How do Black people join their ancestral history with their future? For some people, that decision arises when they are confronted with the mortality of an elder. “As I mother,” the gender studies scholar Jennifer C. Nash transcribed for the Boston Review, “and as I watch my own mother fade, I am hungry to collect stories of the past, to share them with my daughter, so she can hold them and do whatever she pleases with them, including freeing herself from them.” That holding, the tenderness to document and preserve one’s history at all costs, is a radical act that she fully displays in Birthing Black Mothers. As of 2022, Black women in the US were three times more likely to die of maternal mortality than white women. This phenomenon is not due to biology, but the widely documented differential treatment in healthcare. While the statistics might deter someone from becoming a parent, Nash is not bothered. Using her expertise in gender studies, she cuts through literary and popular culture to render the expansiveness of mothering. She offers a Black feminist reading of motherhood that migrates away from “the rhetoric of crisis.” Instead, she considers how black women have “used motherhood as a platform for activism.” Because the author suggests that through radical dreaming, everyone can hopefully create new modes of being that are not just about Black maternal death. It’s a gutting exploration of what it means to be a Black mother, illustrating how people find avenues to raise the families they choose, unapologetically and with joy that extends beyond tragedy narratives that many people are accustomed to.

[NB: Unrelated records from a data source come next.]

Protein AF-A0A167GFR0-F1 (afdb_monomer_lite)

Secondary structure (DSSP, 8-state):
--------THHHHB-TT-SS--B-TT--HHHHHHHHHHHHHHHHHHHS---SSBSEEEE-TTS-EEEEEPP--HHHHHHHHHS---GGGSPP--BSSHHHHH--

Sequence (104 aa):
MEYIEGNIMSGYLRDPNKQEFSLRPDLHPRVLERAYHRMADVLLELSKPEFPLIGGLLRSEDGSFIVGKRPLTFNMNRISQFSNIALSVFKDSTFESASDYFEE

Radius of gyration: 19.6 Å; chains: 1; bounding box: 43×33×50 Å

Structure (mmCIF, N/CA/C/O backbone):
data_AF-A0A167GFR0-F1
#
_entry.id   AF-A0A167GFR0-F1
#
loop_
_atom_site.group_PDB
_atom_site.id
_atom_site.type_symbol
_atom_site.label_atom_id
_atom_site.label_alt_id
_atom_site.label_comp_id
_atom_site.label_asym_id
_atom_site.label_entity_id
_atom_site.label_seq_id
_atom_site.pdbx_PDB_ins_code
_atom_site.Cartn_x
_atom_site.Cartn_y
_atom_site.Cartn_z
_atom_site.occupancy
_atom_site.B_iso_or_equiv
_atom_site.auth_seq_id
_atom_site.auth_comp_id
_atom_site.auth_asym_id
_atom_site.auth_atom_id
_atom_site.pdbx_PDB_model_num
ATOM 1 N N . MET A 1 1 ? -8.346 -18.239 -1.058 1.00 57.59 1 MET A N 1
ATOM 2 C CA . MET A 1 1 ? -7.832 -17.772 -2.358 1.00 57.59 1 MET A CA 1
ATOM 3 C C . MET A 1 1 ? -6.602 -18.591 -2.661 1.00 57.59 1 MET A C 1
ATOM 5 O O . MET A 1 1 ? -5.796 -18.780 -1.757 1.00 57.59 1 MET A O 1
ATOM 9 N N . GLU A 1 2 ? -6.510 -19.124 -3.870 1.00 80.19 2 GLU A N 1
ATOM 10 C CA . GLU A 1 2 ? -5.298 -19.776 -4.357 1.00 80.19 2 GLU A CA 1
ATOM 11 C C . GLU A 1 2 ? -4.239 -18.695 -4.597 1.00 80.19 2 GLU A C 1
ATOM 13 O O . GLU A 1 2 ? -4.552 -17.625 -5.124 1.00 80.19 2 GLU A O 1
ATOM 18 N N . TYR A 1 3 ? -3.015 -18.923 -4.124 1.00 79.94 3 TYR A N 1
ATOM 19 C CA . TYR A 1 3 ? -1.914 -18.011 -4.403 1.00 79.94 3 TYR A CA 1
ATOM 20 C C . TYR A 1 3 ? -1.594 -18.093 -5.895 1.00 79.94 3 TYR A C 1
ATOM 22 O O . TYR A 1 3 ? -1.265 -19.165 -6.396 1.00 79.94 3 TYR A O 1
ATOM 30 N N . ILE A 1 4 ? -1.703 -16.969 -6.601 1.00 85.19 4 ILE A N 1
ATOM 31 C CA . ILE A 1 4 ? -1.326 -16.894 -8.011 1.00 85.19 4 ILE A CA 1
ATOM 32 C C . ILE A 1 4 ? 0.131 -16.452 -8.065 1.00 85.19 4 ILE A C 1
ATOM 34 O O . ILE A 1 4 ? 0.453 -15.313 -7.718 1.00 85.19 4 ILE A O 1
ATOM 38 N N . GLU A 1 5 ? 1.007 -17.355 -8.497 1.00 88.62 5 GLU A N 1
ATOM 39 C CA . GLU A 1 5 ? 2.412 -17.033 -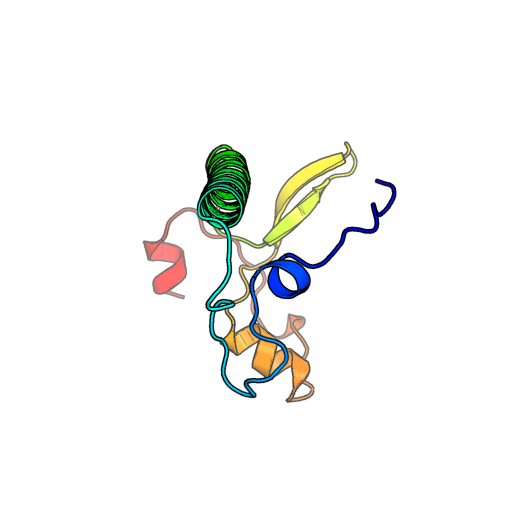8.710 1.00 88.62 5 GLU A CA 1
ATOM 40 C C . GLU A 1 5 ? 2.545 -16.035 -9.867 1.00 88.62 5 GLU A C 1
ATOM 42 O O . GLU A 1 5 ? 2.079 -16.263 -10.985 1.00 88.62 5 GLU A O 1
ATOM 47 N N . GLY A 1 6 ? 3.146 -14.885 -9.569 1.00 85.06 6 GLY A N 1
ATOM 48 C CA . GLY A 1 6 ? 3.352 -13.802 -10.519 1.00 85.06 6 GLY A CA 1
ATOM 49 C C . GLY A 1 6 ? 4.833 -13.538 -10.755 1.00 85.06 6 GLY A C 1
ATOM 50 O O . GLY A 1 6 ? 5.671 -13.751 -9.883 1.00 85.06 6 GLY A O 1
ATOM 51 N N . ASN A 1 7 ? 5.155 -13.000 -11.929 1.00 87.12 7 ASN A N 1
ATOM 52 C CA . ASN A 1 7 ? 6.504 -12.519 -12.210 1.00 87.12 7 ASN A CA 1
ATOM 53 C C . ASN A 1 7 ? 6.729 -11.144 -11.575 1.00 87.12 7 ASN A C 1
ATOM 55 O O . ASN A 1 7 ? 5.881 -10.252 -11.664 1.00 87.12 7 ASN A O 1
ATOM 59 N N . ILE A 1 8 ? 7.908 -10.942 -10.987 1.00 88.88 8 ILE A N 1
ATOM 60 C CA . ILE A 1 8 ? 8.260 -9.673 -10.347 1.00 88.88 8 ILE A CA 1
ATOM 61 C C . ILE A 1 8 ? 8.465 -8.597 -11.420 1.00 88.88 8 ILE A C 1
ATOM 63 O O . ILE A 1 8 ? 9.280 -8.756 -12.329 1.00 88.88 8 ILE A O 1
ATOM 67 N N . MET A 1 9 ? 7.771 -7.461 -11.286 1.00 87.56 9 MET A N 1
ATOM 68 C CA . MET A 1 9 ? 7.852 -6.346 -12.240 1.00 87.56 9 MET A CA 1
ATOM 69 C C . MET A 1 9 ? 9.289 -5.827 -12.431 1.00 87.56 9 MET A C 1
ATOM 71 O O . MET A 1 9 ? 9.674 -5.452 -13.538 1.00 87.56 9 MET A O 1
ATOM 75 N N . SER A 1 10 ? 10.113 -5.864 -11.378 1.00 87.62 10 SER A N 1
ATOM 76 C CA . SER A 1 10 ? 11.522 -5.457 -11.433 1.00 87.62 10 SER A CA 1
ATOM 77 C C . SER A 1 10 ? 12.342 -6.270 -12.436 1.00 87.62 10 SER A C 1
ATOM 79 O O . SER A 1 10 ? 13.225 -5.698 -13.066 1.00 87.62 10 SER A O 1
ATOM 81 N N . GLY A 1 11 ? 12.012 -7.546 -12.667 1.00 87.88 11 GLY A N 1
ATOM 82 C CA . GLY A 1 11 ? 12.677 -8.375 -13.677 1.00 87.88 11 GLY A CA 1
ATOM 83 C C . GLY A 1 11 ? 12.498 -7.855 -15.107 1.00 87.88 11 GLY A C 1
ATOM 84 O O . GLY A 1 11 ? 13.333 -8.110 -15.968 1.00 87.88 11 GLY A O 1
ATOM 85 N N . TYR A 1 12 ? 11.444 -7.074 -15.360 1.00 87.94 12 TYR A N 1
ATOM 86 C CA . TYR A 1 12 ? 11.185 -6.460 -16.665 1.00 87.94 12 TYR A CA 1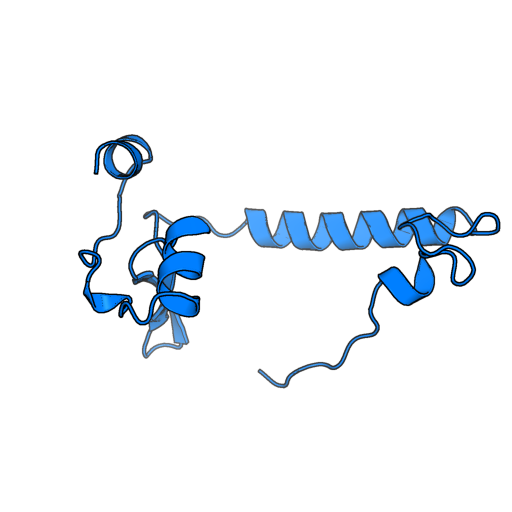
ATOM 87 C C . TYR A 1 12 ? 11.678 -5.017 -16.768 1.00 87.94 12 TYR A C 1
ATOM 89 O O . TYR A 1 12 ? 11.823 -4.500 -17.874 1.00 87.94 12 TYR A O 1
ATOM 97 N N . LEU A 1 13 ? 11.899 -4.331 -15.651 1.00 90.94 13 LEU A N 1
ATOM 98 C CA . LEU A 1 13 ? 12.233 -2.906 -15.659 1.00 90.94 13 LEU A CA 1
ATOM 99 C C . LEU A 1 13 ? 13.710 -2.648 -15.382 1.00 90.94 13 LEU A C 1
ATOM 101 O O . LEU A 1 13 ? 14.269 -1.702 -15.930 1.00 90.94 13 LEU A O 1
ATOM 105 N N . ARG A 1 14 ? 14.334 -3.475 -14.543 1.00 91.00 14 ARG A N 1
ATOM 106 C CA . ARG A 1 14 ? 15.665 -3.223 -14.000 1.00 91.00 14 ARG A CA 1
ATOM 107 C C . ARG A 1 14 ? 16.774 -3.574 -14.989 1.00 91.00 14 ARG A C 1
ATOM 109 O O . ARG A 1 14 ? 16.715 -4.610 -15.645 1.00 91.00 14 ARG A O 1
ATOM 116 N N . ASP A 1 15 ? 17.804 -2.734 -15.035 1.00 90.56 15 ASP A N 1
ATOM 117 C CA . ASP A 1 15 ? 19.080 -3.047 -15.681 1.00 90.56 15 ASP A CA 1
ATOM 118 C C . ASP A 1 15 ? 19.813 -4.165 -14.913 1.00 90.56 15 ASP A C 1
ATOM 120 O O . ASP A 1 15 ? 20.203 -3.951 -13.760 1.00 90.56 15 ASP A O 1
ATOM 124 N N . PRO A 1 16 ? 19.997 -5.361 -15.508 1.00 85.44 16 PRO A N 1
ATOM 125 C CA . PRO A 1 16 ? 20.654 -6.476 -14.831 1.00 85.44 16 PRO A CA 1
ATOM 126 C C . PRO A 1 16 ? 22.148 -6.225 -14.593 1.00 85.44 16 PRO A C 1
ATOM 128 O O . PRO A 1 16 ? 22.738 -6.867 -13.729 1.00 85.44 16 PRO A O 1
ATOM 131 N N . ASN A 1 17 ? 22.759 -5.290 -15.327 1.00 87.06 17 ASN A N 1
ATOM 132 C CA . ASN A 1 17 ? 24.192 -5.009 -15.248 1.00 87.06 17 ASN A CA 1
ATOM 133 C C . ASN A 1 17 ? 24.535 -3.962 -14.183 1.00 87.06 17 ASN A C 1
ATOM 135 O O . ASN A 1 17 ? 25.712 -3.717 -13.916 1.00 87.06 17 ASN A O 1
ATOM 139 N N . LYS A 1 18 ? 23.527 -3.325 -13.575 1.00 84.44 18 LYS A N 1
ATOM 140 C CA . LYS A 1 18 ? 23.717 -2.295 -12.554 1.00 84.44 18 LYS A CA 1
ATOM 141 C C . LYS A 1 18 ? 23.294 -2.786 -11.177 1.00 84.44 18 LYS A C 1
ATOM 143 O O . LYS A 1 18 ? 22.180 -3.265 -10.944 1.00 84.44 18 LYS A O 1
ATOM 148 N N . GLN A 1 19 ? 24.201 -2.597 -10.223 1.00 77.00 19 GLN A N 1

These texts do more than the unsavory sociological reports of the past, like the 1965 Moynihan report, which scapegoated Black families, instead opening up and pulling through a range of communities that are navigating ill health. What these authors do is situate science and history with compassion for the people who are just trying to survive. Their true power comes from excavating the perennial endemic diseases that never leave our sight, and handling that history with radical care.